My husband has today been offered a job with the company Adassi, 
He would like us, his family to move out there with him, I at the moment am having doubts!
He will be on 23,430pm rising to 25,426pm after 6 months when we shall be joining him, in the package we get 20,000 per child education assistance per year, we have two boys aged 3 and 7.
We also get housing allowance of 6,750pm, a health care package, bills allowance 3,000, and 7,000 relocation allowance.
Schooling at the moment is my biggest worry, I do not know where to start looking for information, I also worry about what I will do out there( I was due to start a nursing degree next week!!!)
Is his wage enough to live off I know schooling is expensive as is housing!
I'm a worry wart sorry
Any help or information will be most grateful
Many thanks
Vik


----------



## dizzyizzy

Hi Vik,

Have a look at the sticky "READ BEFORE YOU POST' - lots of costing info there.
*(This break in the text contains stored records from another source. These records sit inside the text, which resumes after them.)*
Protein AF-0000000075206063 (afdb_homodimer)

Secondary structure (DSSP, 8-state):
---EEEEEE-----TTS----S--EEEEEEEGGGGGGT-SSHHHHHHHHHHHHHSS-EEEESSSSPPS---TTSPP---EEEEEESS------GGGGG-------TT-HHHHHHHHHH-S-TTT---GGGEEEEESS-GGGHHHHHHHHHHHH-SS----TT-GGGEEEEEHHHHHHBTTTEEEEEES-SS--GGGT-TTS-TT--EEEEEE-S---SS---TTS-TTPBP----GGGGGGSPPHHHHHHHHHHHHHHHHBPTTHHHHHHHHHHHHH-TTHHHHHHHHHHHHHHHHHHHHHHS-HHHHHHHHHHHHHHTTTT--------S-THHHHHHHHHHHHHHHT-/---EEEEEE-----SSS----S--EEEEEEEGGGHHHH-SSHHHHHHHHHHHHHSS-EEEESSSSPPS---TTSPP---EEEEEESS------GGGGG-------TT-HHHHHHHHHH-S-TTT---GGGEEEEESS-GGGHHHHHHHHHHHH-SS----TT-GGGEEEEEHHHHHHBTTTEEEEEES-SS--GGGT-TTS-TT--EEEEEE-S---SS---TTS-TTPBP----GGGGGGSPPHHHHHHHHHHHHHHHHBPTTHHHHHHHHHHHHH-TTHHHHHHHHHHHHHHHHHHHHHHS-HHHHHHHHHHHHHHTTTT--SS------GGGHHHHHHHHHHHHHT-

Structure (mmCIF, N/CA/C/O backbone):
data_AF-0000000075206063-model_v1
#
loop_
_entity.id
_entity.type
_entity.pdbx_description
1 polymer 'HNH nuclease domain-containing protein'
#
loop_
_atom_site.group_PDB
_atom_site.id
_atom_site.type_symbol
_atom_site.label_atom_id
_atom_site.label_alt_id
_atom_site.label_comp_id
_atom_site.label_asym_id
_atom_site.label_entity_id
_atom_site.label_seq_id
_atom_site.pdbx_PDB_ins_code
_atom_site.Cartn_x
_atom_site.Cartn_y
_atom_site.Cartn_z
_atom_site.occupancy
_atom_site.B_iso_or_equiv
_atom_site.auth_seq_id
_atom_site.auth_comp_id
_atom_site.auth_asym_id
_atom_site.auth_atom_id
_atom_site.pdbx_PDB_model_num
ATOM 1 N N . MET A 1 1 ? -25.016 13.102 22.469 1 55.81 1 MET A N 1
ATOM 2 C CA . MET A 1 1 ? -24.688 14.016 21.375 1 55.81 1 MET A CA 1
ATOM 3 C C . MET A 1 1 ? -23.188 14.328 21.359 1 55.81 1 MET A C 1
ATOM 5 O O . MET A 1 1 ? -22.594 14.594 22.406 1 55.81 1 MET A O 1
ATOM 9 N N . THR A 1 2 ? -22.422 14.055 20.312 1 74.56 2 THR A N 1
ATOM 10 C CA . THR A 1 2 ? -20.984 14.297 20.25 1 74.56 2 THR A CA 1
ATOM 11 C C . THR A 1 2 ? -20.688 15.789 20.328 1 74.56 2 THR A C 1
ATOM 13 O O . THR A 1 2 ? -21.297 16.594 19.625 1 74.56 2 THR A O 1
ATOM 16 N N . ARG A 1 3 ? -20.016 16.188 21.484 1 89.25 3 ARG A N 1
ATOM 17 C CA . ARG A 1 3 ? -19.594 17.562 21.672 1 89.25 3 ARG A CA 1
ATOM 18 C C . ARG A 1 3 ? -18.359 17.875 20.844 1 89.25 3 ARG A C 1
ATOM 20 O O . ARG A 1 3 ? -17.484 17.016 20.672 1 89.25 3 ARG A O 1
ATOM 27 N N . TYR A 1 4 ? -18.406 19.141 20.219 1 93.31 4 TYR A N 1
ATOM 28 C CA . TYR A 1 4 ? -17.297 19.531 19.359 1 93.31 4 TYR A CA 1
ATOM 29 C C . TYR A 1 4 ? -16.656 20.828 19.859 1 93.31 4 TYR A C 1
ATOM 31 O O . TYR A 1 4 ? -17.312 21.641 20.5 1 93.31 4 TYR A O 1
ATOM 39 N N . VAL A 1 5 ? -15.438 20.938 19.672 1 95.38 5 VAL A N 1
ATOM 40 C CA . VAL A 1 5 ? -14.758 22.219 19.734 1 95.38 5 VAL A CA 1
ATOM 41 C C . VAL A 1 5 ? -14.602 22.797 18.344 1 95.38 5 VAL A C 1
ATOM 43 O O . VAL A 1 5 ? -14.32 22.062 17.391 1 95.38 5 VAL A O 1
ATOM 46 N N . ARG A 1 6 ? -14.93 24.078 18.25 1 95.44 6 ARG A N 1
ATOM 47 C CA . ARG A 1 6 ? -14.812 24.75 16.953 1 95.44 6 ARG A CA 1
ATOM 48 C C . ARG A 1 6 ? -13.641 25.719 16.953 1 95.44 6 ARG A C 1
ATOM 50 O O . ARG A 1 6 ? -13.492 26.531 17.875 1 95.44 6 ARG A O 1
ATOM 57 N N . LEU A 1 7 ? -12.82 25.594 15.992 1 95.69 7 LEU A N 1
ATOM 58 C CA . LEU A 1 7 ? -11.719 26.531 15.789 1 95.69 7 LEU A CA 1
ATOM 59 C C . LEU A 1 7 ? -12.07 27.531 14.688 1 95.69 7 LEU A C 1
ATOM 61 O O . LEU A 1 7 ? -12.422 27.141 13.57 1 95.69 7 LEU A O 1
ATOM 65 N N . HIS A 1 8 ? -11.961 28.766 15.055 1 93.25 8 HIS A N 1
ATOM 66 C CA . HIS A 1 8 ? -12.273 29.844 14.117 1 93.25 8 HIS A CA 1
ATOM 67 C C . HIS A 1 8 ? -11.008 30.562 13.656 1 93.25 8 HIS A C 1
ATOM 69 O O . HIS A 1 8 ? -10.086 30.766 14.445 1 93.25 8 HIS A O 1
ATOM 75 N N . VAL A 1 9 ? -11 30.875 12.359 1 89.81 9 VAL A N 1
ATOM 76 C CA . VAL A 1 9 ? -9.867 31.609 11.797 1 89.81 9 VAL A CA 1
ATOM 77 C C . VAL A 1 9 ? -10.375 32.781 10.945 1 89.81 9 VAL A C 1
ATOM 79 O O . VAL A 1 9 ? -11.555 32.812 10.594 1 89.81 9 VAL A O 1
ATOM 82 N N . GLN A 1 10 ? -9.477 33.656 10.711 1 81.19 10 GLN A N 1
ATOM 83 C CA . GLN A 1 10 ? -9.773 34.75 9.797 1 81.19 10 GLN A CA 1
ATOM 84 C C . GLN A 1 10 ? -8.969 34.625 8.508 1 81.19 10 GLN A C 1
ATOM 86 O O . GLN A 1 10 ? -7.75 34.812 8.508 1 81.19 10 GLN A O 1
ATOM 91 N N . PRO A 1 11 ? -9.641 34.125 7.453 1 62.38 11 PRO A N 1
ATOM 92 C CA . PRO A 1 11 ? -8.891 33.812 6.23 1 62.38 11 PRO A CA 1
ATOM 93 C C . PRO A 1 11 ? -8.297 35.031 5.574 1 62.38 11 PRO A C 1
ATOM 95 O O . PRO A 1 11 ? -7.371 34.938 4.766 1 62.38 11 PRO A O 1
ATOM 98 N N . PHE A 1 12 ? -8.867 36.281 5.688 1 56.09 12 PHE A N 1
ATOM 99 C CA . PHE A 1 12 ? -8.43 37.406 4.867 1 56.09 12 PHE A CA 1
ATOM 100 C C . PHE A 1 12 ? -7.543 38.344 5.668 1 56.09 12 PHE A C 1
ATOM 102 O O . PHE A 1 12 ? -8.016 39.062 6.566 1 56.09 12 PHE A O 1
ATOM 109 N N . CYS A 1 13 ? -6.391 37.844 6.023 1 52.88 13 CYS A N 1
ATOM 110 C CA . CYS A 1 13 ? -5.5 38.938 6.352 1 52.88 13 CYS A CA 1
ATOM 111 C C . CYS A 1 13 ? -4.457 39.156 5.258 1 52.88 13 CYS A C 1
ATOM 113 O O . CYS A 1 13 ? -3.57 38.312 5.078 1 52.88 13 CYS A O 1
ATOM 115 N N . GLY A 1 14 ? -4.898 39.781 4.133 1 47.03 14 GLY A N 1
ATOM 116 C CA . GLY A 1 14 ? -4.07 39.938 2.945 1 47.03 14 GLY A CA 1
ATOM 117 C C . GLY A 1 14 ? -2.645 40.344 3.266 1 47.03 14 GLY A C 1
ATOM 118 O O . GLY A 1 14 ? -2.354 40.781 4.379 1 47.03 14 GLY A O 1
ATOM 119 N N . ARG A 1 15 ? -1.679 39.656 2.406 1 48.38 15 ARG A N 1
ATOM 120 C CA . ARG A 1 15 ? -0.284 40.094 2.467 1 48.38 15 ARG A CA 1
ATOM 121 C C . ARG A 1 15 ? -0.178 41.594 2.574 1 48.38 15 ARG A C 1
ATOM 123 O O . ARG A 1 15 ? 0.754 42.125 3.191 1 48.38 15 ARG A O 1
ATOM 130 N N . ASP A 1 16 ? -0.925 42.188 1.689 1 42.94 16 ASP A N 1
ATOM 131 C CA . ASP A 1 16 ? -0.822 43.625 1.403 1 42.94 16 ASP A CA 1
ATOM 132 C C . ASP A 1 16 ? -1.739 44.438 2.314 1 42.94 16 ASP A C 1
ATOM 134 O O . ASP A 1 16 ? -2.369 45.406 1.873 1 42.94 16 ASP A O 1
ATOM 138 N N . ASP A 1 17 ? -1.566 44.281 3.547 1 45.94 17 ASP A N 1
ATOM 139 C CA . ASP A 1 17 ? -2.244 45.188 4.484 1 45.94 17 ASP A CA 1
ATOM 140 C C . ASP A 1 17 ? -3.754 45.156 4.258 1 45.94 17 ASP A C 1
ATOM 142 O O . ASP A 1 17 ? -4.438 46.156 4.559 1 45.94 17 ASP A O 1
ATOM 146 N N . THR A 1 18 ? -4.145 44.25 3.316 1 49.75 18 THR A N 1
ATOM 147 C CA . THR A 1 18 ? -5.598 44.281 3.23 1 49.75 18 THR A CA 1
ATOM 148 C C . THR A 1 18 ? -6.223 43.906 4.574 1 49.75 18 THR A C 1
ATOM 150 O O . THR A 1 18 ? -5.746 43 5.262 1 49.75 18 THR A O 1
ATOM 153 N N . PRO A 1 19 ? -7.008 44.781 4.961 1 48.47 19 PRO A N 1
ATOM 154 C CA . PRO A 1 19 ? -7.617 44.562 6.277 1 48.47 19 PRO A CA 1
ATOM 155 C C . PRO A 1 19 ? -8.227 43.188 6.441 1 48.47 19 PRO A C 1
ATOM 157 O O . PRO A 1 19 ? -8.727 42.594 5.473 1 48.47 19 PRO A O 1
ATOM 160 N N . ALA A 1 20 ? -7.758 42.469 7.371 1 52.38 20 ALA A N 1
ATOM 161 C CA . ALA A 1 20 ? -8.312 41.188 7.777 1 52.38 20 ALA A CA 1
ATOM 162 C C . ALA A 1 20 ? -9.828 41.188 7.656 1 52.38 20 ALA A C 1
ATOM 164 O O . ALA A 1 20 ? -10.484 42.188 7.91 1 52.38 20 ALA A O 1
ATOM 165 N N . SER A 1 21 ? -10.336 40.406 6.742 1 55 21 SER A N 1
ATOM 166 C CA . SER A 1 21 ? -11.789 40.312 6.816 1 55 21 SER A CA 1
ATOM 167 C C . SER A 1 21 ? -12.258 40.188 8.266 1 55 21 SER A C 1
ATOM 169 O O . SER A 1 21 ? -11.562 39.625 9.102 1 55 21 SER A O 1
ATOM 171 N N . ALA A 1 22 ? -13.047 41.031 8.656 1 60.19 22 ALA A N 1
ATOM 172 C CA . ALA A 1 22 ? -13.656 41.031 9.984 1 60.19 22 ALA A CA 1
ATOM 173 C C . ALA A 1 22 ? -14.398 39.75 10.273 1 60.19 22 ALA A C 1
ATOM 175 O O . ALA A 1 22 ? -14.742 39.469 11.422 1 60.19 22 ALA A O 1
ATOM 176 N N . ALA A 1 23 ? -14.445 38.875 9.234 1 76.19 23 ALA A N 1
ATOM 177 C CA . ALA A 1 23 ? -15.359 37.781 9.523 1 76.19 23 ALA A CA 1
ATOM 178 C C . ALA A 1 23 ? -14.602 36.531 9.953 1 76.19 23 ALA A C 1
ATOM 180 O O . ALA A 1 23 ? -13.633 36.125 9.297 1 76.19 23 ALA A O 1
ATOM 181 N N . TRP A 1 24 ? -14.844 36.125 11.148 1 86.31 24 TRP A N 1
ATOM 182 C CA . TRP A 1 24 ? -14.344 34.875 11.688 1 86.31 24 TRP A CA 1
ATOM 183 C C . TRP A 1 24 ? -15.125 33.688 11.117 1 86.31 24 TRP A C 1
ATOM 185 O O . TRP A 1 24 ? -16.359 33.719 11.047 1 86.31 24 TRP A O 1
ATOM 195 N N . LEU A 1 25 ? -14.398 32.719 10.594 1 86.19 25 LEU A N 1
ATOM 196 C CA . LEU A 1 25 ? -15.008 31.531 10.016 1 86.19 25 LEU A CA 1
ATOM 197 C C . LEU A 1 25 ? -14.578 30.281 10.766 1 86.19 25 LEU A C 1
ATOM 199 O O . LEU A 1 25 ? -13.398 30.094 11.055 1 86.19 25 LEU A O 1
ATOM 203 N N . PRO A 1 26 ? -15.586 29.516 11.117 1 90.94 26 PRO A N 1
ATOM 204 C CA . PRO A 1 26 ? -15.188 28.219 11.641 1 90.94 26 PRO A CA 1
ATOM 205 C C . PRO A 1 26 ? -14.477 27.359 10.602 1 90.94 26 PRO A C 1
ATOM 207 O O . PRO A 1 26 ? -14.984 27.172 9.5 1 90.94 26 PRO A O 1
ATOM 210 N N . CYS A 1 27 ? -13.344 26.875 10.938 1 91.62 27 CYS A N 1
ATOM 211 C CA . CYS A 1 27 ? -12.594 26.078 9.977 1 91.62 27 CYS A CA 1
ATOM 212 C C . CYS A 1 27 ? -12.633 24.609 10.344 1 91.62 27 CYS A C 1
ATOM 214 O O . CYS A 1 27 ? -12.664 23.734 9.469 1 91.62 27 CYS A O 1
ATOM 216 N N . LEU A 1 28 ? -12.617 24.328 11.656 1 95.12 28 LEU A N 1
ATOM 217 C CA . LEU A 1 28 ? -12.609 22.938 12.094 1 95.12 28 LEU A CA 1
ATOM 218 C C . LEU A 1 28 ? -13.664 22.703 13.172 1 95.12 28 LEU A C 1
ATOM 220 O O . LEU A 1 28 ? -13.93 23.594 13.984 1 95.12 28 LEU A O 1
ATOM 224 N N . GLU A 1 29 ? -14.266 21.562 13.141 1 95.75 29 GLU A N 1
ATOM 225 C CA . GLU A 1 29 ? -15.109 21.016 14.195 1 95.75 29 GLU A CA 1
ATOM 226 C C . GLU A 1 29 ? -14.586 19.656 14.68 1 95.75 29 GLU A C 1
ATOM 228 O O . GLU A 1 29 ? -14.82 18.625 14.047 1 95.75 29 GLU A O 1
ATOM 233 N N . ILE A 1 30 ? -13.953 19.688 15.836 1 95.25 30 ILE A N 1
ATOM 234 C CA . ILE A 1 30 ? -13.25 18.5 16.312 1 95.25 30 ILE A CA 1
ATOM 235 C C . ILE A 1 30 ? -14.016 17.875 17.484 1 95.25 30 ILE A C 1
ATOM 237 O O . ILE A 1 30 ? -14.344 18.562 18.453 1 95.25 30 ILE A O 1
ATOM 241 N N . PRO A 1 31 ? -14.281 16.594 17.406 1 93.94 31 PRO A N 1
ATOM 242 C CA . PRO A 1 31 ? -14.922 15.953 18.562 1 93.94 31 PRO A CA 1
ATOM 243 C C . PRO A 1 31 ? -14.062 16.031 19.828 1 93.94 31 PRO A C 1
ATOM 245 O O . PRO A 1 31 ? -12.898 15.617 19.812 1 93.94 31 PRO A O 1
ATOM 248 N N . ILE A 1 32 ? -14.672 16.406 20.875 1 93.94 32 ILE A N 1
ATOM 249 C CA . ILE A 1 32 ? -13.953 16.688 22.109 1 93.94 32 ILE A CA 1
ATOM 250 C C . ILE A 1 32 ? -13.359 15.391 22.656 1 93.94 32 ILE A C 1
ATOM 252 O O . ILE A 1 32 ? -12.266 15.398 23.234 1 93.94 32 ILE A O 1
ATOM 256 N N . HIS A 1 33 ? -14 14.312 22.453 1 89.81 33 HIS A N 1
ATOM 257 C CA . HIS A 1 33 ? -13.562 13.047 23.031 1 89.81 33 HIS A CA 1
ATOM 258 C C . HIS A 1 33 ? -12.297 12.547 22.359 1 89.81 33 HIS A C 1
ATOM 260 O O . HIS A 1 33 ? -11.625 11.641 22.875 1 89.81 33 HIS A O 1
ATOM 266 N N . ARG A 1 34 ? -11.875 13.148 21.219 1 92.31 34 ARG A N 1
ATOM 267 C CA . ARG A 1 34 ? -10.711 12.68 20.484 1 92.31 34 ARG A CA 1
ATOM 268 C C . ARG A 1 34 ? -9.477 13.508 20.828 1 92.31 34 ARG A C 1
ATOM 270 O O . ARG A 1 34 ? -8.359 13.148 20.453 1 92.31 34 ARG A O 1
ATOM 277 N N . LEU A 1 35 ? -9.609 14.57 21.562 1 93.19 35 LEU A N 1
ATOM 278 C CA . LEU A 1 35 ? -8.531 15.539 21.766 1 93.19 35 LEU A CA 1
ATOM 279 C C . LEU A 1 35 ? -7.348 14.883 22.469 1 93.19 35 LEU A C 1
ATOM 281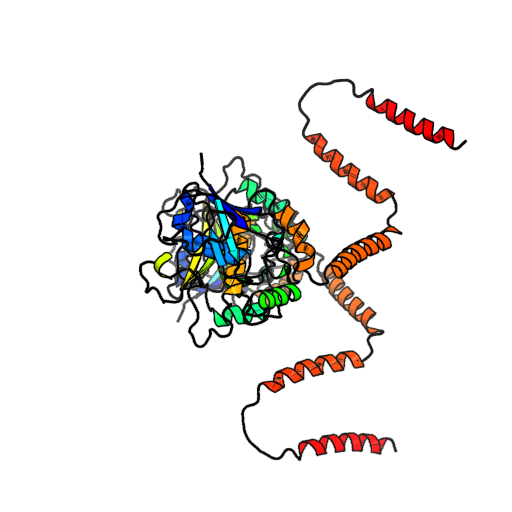 O O . LEU A 1 35 ? -6.195 15.109 22.078 1 93.19 35 LEU A O 1
ATOM 285 N N . LEU A 1 36 ? -7.605 14 23.359 1 91.31 36 LEU A N 1
ATOM 286 C CA . LEU A 1 36 ? -6.543 13.422 24.172 1 91.31 36 LEU A CA 1
ATOM 287 C C . LEU A 1 36 ? -5.746 12.391 23.375 1 91.31 36 LEU A C 1
ATOM 289 O O . LEU A 1 36 ? -4.652 12 23.781 1 91.31 36 LEU A O 1
ATOM 293 N N . GLU A 1 37 ? -6.254 11.984 22.188 1 90.19 37 GLU A N 1
ATOM 294 C CA . GLU A 1 37 ? -5.508 11.094 21.297 1 90.19 37 GLU A CA 1
ATOM 295 C C . GLU A 1 37 ? -4.336 11.82 20.641 1 90.19 37 GLU A C 1
ATOM 297 O O . GLU A 1 37 ? -3.377 11.188 20.203 1 90.19 37 GLU A O 1
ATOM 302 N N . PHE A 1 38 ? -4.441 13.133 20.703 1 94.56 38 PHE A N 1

Your doubts are well funded. Don't know what your husband does or what his level is so difficult to say if the compensation is fair or not. However the school allowances are low, try to push for 30K per child at least, and the housing is way low too, especially for Abu Dhabi...have a look in Property Real Estate for Sale and Rent. Jobs in the Middle East and North Africa , Free Classifieds in with Dubizzle.com so see how much rents are going for.


----------



## Nightshadow

Hrm, sounds a bit low to me for a family of four. Dubai is not cheap, but it really depends on your lifestyle back home.


----------



## stuartmatthewson

Definitely low, especially for Abu Dhabi


----------



## vikkidavies

Lifestyle here isn't extravagant, but I would like to live comfortably if we did move!
My husband flies UAV's for a living and has a flying background.
We spent the whole of last night looking into schooling and we worked out that a huge chunk of his wage would go on schooling, I stated it wouldn't be worth it, and he hasn't signed the contract yet!! 
He really wants the job though, (he's currently unemployed after his contract ended in afganistan!) 
Thanks for all your help and advice 
We will just have to keep looking into things


----------



## DubaiATC

Doesn't seem worth it, especially to sacrifice your nursing program.


----------



## vikkidavies

it's transpired that there are a few people from his old job in afgan working for the same company.
They say the company is brilliant as is the place and the job but they all agree the package they've offered him is really low, he is currently negotiating more money!!!
I just wish I knew what is happening because im meant to start uni next week!!!! 
Argh
He's looking at £70k a year now instead of £50k!!!


----------



## Jynxgirl

The schools post their fees directly on their websites. Search on google or wherever (I dont google, I yahoo). For anything over the beginning years, most school are 35 to 38k... and go up as the age goes up.


----------



## Sandgroper74

You also have to check at what age the school funding from the company will commence. For us it is at the age of 4, which means we have to pay our own nursery or school fees until April 2012 if we want our daughter to attend the same. Even schooling for a 3 year old can be 30,000 plus. Then a lot of schools have waitlists. If you want/need to work you have to factor in paying for a nanny or similar as school finishes earlier than work (my understanding).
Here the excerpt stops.